**Problem:**
Begin at the line containing "ATOM 60 C C" in the entries below and end at the line containing "ATOM 74 C CA"; transcribe that range exactly and nothing outside it.

**Dataset items:**

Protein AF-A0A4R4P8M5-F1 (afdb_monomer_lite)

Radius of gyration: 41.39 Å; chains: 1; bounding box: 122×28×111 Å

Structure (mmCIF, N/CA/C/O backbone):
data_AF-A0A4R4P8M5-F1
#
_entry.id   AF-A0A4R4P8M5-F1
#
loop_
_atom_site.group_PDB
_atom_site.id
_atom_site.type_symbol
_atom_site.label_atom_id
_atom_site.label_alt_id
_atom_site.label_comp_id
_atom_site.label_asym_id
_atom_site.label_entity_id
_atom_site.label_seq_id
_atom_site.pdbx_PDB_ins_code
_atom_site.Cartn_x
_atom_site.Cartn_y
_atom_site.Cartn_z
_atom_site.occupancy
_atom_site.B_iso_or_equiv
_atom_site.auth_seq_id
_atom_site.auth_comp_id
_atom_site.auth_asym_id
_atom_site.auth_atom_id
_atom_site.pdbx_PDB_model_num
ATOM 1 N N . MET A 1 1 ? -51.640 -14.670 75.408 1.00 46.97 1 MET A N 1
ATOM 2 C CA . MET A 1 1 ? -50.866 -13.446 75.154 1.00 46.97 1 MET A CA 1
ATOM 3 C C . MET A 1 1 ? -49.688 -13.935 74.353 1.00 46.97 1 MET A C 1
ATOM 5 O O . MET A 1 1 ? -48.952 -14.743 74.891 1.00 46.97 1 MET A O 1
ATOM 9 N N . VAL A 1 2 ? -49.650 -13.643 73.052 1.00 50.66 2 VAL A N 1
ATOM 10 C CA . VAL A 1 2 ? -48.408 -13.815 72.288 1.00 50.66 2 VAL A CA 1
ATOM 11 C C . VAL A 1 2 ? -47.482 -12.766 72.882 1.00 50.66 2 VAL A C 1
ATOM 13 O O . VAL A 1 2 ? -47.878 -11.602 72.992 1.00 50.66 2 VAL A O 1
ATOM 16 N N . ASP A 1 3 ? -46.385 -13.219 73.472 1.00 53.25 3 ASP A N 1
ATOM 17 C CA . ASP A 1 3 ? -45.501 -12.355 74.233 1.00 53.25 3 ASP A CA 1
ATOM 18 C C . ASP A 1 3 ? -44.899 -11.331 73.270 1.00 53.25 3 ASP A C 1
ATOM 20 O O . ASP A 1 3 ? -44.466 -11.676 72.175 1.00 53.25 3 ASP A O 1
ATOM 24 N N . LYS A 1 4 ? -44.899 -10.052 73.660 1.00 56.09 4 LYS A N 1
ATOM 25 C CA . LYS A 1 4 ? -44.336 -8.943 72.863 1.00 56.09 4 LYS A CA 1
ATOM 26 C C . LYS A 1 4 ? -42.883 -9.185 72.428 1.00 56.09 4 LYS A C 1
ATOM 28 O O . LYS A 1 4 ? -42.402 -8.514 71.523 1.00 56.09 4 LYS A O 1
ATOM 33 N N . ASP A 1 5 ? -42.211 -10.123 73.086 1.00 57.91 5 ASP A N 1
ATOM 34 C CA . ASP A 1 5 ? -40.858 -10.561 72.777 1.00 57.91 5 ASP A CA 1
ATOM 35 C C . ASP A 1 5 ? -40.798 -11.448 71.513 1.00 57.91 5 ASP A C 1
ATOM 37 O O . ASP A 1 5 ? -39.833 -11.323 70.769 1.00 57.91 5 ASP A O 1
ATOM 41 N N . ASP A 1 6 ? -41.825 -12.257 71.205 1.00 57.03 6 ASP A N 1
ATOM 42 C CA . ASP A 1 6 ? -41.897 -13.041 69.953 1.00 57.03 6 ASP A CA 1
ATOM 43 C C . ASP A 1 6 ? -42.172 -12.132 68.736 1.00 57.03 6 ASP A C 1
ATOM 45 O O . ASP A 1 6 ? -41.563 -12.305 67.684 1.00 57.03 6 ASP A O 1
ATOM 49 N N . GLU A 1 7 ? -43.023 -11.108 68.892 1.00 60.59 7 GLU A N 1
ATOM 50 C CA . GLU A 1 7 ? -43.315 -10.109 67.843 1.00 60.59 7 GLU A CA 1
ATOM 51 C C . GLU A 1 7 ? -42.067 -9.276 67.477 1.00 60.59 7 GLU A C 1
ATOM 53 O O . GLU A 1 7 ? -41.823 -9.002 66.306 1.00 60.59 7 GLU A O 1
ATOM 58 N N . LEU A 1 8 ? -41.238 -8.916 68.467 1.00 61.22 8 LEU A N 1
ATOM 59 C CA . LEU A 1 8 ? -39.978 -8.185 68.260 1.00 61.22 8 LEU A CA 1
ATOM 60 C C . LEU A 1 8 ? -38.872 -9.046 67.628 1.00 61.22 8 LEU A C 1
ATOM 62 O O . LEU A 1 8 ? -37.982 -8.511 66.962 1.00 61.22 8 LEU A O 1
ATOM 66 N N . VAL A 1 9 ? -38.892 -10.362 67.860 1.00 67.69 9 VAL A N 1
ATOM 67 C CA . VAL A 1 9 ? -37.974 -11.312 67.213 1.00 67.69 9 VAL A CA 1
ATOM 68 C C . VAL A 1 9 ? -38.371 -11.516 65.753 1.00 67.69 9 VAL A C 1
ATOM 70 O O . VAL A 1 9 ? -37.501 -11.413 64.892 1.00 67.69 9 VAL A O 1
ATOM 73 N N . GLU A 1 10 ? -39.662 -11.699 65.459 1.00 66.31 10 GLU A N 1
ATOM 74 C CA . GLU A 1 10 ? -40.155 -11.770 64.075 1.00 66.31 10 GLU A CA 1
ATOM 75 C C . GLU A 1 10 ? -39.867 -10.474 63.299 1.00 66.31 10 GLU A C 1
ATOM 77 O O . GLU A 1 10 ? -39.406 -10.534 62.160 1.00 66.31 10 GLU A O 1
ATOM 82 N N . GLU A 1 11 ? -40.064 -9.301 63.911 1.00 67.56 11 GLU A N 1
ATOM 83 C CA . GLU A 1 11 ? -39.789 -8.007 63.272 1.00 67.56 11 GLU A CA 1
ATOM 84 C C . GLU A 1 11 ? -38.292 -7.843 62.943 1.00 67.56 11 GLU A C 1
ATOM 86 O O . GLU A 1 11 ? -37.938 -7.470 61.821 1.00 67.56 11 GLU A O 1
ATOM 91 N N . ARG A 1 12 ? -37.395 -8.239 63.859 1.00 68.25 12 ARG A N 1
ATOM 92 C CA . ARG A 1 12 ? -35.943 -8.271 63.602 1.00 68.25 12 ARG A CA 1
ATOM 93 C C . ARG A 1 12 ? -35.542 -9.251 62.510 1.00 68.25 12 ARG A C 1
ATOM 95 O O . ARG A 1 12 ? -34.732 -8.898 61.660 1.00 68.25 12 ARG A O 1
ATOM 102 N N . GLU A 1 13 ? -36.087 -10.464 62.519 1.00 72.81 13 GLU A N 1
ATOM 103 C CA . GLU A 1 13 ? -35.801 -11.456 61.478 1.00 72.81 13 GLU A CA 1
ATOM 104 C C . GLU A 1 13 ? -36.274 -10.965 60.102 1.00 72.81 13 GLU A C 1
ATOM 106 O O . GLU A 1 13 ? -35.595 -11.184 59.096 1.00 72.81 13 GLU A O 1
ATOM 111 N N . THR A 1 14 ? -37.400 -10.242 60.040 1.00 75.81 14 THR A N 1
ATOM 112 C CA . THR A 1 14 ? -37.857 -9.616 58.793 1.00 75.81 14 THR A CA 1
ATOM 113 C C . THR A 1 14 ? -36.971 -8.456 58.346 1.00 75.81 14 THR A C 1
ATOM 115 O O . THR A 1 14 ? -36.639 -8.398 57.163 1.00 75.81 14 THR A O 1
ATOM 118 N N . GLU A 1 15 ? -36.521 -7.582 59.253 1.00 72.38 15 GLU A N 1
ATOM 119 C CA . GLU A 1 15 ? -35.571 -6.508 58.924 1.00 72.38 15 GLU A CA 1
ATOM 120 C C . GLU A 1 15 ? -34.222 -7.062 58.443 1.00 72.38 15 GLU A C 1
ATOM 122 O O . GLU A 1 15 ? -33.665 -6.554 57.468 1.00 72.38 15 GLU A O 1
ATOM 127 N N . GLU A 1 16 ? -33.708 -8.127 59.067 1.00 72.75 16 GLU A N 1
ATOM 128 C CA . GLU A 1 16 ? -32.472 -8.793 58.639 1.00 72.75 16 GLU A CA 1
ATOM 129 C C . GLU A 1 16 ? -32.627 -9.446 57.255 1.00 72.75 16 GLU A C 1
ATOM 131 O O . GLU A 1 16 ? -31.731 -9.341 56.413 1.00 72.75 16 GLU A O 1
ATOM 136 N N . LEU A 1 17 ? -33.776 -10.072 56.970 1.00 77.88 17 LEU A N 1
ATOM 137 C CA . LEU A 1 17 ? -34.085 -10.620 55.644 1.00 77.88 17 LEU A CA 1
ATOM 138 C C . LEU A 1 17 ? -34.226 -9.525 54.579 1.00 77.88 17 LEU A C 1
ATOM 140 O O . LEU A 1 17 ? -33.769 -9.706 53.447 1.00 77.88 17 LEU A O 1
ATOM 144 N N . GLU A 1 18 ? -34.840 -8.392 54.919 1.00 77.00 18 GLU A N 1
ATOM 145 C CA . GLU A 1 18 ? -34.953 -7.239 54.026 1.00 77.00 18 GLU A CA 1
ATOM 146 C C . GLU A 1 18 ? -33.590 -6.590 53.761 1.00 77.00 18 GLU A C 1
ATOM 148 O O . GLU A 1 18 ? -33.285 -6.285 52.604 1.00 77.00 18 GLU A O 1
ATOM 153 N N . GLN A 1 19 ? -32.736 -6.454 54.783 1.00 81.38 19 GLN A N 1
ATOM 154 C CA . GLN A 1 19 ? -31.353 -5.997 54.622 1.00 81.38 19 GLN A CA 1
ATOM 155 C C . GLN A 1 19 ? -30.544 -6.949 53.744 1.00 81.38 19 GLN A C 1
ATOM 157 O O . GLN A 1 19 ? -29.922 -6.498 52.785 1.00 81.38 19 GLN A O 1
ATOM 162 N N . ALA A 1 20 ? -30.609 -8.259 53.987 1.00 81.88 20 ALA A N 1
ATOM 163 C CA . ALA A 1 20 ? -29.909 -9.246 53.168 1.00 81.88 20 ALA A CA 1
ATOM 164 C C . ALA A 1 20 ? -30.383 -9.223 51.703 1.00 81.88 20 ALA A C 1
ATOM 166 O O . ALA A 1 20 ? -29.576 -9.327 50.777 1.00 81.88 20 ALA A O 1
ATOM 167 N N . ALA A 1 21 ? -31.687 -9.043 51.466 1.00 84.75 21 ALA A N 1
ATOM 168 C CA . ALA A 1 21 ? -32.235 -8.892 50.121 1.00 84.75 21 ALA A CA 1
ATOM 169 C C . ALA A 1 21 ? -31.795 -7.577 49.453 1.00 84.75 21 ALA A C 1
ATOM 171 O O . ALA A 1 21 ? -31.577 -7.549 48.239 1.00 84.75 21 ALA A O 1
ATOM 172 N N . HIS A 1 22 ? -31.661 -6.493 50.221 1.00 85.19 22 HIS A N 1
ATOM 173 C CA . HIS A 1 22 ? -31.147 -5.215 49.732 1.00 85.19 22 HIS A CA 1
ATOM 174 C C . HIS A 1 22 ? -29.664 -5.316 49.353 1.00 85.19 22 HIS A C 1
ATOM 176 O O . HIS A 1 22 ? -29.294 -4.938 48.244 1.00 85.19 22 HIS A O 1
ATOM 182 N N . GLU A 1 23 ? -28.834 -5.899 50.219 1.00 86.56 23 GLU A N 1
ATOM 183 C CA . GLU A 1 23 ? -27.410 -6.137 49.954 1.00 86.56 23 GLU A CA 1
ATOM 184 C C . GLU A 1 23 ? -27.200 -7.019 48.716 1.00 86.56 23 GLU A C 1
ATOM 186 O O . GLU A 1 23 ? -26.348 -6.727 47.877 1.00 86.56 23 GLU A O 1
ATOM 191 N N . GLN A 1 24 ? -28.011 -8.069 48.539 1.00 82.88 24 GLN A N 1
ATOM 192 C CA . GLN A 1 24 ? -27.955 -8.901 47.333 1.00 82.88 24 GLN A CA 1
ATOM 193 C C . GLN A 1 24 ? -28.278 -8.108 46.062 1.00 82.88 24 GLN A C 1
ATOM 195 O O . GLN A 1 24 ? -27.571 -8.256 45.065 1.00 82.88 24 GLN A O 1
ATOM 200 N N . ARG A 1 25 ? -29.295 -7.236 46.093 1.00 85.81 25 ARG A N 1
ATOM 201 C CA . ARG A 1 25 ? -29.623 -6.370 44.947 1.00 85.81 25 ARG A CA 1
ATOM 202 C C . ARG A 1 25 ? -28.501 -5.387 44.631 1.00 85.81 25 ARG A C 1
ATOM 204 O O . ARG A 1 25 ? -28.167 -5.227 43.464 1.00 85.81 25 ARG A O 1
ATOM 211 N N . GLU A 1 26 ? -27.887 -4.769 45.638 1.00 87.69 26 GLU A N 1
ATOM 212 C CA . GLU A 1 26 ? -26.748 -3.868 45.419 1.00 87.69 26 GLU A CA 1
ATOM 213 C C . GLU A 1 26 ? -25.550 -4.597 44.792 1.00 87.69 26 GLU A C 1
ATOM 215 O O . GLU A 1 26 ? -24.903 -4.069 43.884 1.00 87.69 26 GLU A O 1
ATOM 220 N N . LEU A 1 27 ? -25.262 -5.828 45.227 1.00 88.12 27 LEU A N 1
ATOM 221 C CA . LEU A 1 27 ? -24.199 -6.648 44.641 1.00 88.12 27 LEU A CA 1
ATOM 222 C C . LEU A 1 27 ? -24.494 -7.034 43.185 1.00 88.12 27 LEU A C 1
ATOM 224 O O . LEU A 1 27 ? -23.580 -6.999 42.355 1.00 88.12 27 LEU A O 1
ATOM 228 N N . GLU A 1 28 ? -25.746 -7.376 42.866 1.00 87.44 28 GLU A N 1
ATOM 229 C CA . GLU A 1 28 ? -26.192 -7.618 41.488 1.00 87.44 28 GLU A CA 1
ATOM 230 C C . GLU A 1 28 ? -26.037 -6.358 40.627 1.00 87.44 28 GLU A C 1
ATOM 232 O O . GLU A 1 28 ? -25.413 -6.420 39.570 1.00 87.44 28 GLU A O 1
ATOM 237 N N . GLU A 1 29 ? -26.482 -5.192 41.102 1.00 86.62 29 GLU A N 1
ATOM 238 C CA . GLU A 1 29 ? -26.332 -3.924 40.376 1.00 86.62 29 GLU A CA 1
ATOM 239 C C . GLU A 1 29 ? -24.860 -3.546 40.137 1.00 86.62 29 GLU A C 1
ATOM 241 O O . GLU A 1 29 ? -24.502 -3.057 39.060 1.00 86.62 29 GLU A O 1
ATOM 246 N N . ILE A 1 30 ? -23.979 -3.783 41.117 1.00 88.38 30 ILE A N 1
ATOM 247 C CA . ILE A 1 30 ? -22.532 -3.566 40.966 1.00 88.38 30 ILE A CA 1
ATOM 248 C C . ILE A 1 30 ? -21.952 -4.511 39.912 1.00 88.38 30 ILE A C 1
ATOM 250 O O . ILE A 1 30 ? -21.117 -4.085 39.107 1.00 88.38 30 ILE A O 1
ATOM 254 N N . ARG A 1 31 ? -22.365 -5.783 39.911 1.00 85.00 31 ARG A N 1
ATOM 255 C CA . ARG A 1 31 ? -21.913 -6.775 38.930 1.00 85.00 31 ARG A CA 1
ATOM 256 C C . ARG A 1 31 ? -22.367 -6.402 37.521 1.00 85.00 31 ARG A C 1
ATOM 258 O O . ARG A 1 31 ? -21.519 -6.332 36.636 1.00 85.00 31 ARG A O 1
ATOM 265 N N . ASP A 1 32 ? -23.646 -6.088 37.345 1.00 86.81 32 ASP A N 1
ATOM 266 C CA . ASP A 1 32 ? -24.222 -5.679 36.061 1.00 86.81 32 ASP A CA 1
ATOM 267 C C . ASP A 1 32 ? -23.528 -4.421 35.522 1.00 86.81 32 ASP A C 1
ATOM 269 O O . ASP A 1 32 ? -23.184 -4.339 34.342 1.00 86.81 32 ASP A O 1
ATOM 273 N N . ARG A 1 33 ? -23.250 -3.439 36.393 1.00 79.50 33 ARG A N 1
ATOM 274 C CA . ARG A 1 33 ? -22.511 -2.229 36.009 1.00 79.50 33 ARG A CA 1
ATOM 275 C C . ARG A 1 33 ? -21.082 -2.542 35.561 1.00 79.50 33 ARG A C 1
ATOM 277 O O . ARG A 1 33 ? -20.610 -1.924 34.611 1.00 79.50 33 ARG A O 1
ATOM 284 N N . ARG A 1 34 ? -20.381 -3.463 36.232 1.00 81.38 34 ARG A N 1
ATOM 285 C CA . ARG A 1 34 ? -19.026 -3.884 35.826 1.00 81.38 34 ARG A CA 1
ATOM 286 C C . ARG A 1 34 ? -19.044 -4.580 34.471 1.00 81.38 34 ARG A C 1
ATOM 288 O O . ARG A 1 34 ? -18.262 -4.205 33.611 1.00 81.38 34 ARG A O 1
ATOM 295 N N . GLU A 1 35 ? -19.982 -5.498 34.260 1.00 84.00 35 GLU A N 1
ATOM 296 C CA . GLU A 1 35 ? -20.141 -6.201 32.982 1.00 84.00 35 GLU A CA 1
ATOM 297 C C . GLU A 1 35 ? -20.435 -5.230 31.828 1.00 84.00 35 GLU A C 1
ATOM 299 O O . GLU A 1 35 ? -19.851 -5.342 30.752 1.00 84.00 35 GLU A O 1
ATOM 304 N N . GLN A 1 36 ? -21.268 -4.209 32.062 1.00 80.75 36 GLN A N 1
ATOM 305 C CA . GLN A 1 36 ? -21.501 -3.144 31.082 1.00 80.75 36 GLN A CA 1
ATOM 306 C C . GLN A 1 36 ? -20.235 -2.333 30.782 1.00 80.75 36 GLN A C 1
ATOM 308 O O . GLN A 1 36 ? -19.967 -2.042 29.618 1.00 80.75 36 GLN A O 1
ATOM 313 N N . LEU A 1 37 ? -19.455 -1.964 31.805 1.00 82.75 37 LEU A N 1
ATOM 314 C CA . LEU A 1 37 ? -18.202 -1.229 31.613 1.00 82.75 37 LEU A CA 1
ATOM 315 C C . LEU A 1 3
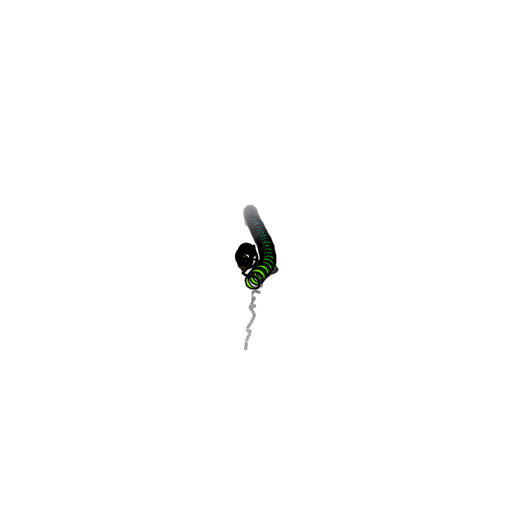7 ? -17.184 -2.055 30.819 1.00 82.75 37 LEU A C 1
ATOM 317 O O . LEU A 1 37 ? -16.605 -1.528 29.868 1.00 82.75 37 LEU A O 1
ATOM 321 N N . ASP A 1 38 ? -17.031 -3.339 31.142 1.00 85.25 38 ASP A N 1
ATOM 322 C CA . ASP A 1 38 ? -16.137 -4.255 30.430 1.00 85.25 38 ASP A CA 1
ATOM 323 C C . ASP A 1 38 ? -16.568 -4.401 28.960 1.00 85.25 38 ASP A C 1
ATOM 325 O O . ASP A 1 38 ? -15.760 -4.194 28.056 1.00 85.25 38 ASP A O 1
ATOM 329 N N . ALA A 1 39 ? -17.864 -4.594 28.691 1.00 78.94 39 ALA A N 1
ATOM 330 C CA . ALA A 1 39 ? -18.392 -4.633 27.326 1.00 78.94 39 ALA A CA 1
ATOM 331 C C . ALA A 1 39 ? -18.162 -3.315 26.554 1.00 78.94 39 ALA A C 1
ATOM 333 O O . ALA A 1 39 ? -17.835 -3.318 25.361 1.00 78.94 39 ALA A O 1
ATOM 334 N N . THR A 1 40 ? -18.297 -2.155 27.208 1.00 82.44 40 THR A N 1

**Solution to this problem:**
ATOM 60 C C . LEU A 1 8 ? -38.872 -9.046 67.628 1.00 61.22 8 LEU A C 1
ATOM 62 O O . LEU A 1 8 ? -37.982 -8.511 66.962 1.00 61.22 8 LEU A O 1
ATOM 66 N N . VAL A 1 9 ? -38.892 -10.362 67.860 1.00 67.69 9 VAL A N 1
ATOM 67 C CA . VAL A 1 9 ? -37.974 -11.312 67.213 1.00 67.69 9 VAL A CA 1
ATOM 68 C C . VAL A 1 9 ? -38.371 -11.516 65.753 1.00 67.69 9 VAL A C 1
ATOM 70 O O . VAL A 1 9 ? -37.501 -11.413 64.892 1.00 67.69 9 VAL A O 1
ATOM 73 N N . GLU A 1 10 ? -39.662 -11.699 65.459 1.00 66.31 10 GLU A N 1
ATOM 74 C CA . GLU A 1 10 ? -40.155 -11.770 64.075 1.00 66.31 10 GLU A CA 1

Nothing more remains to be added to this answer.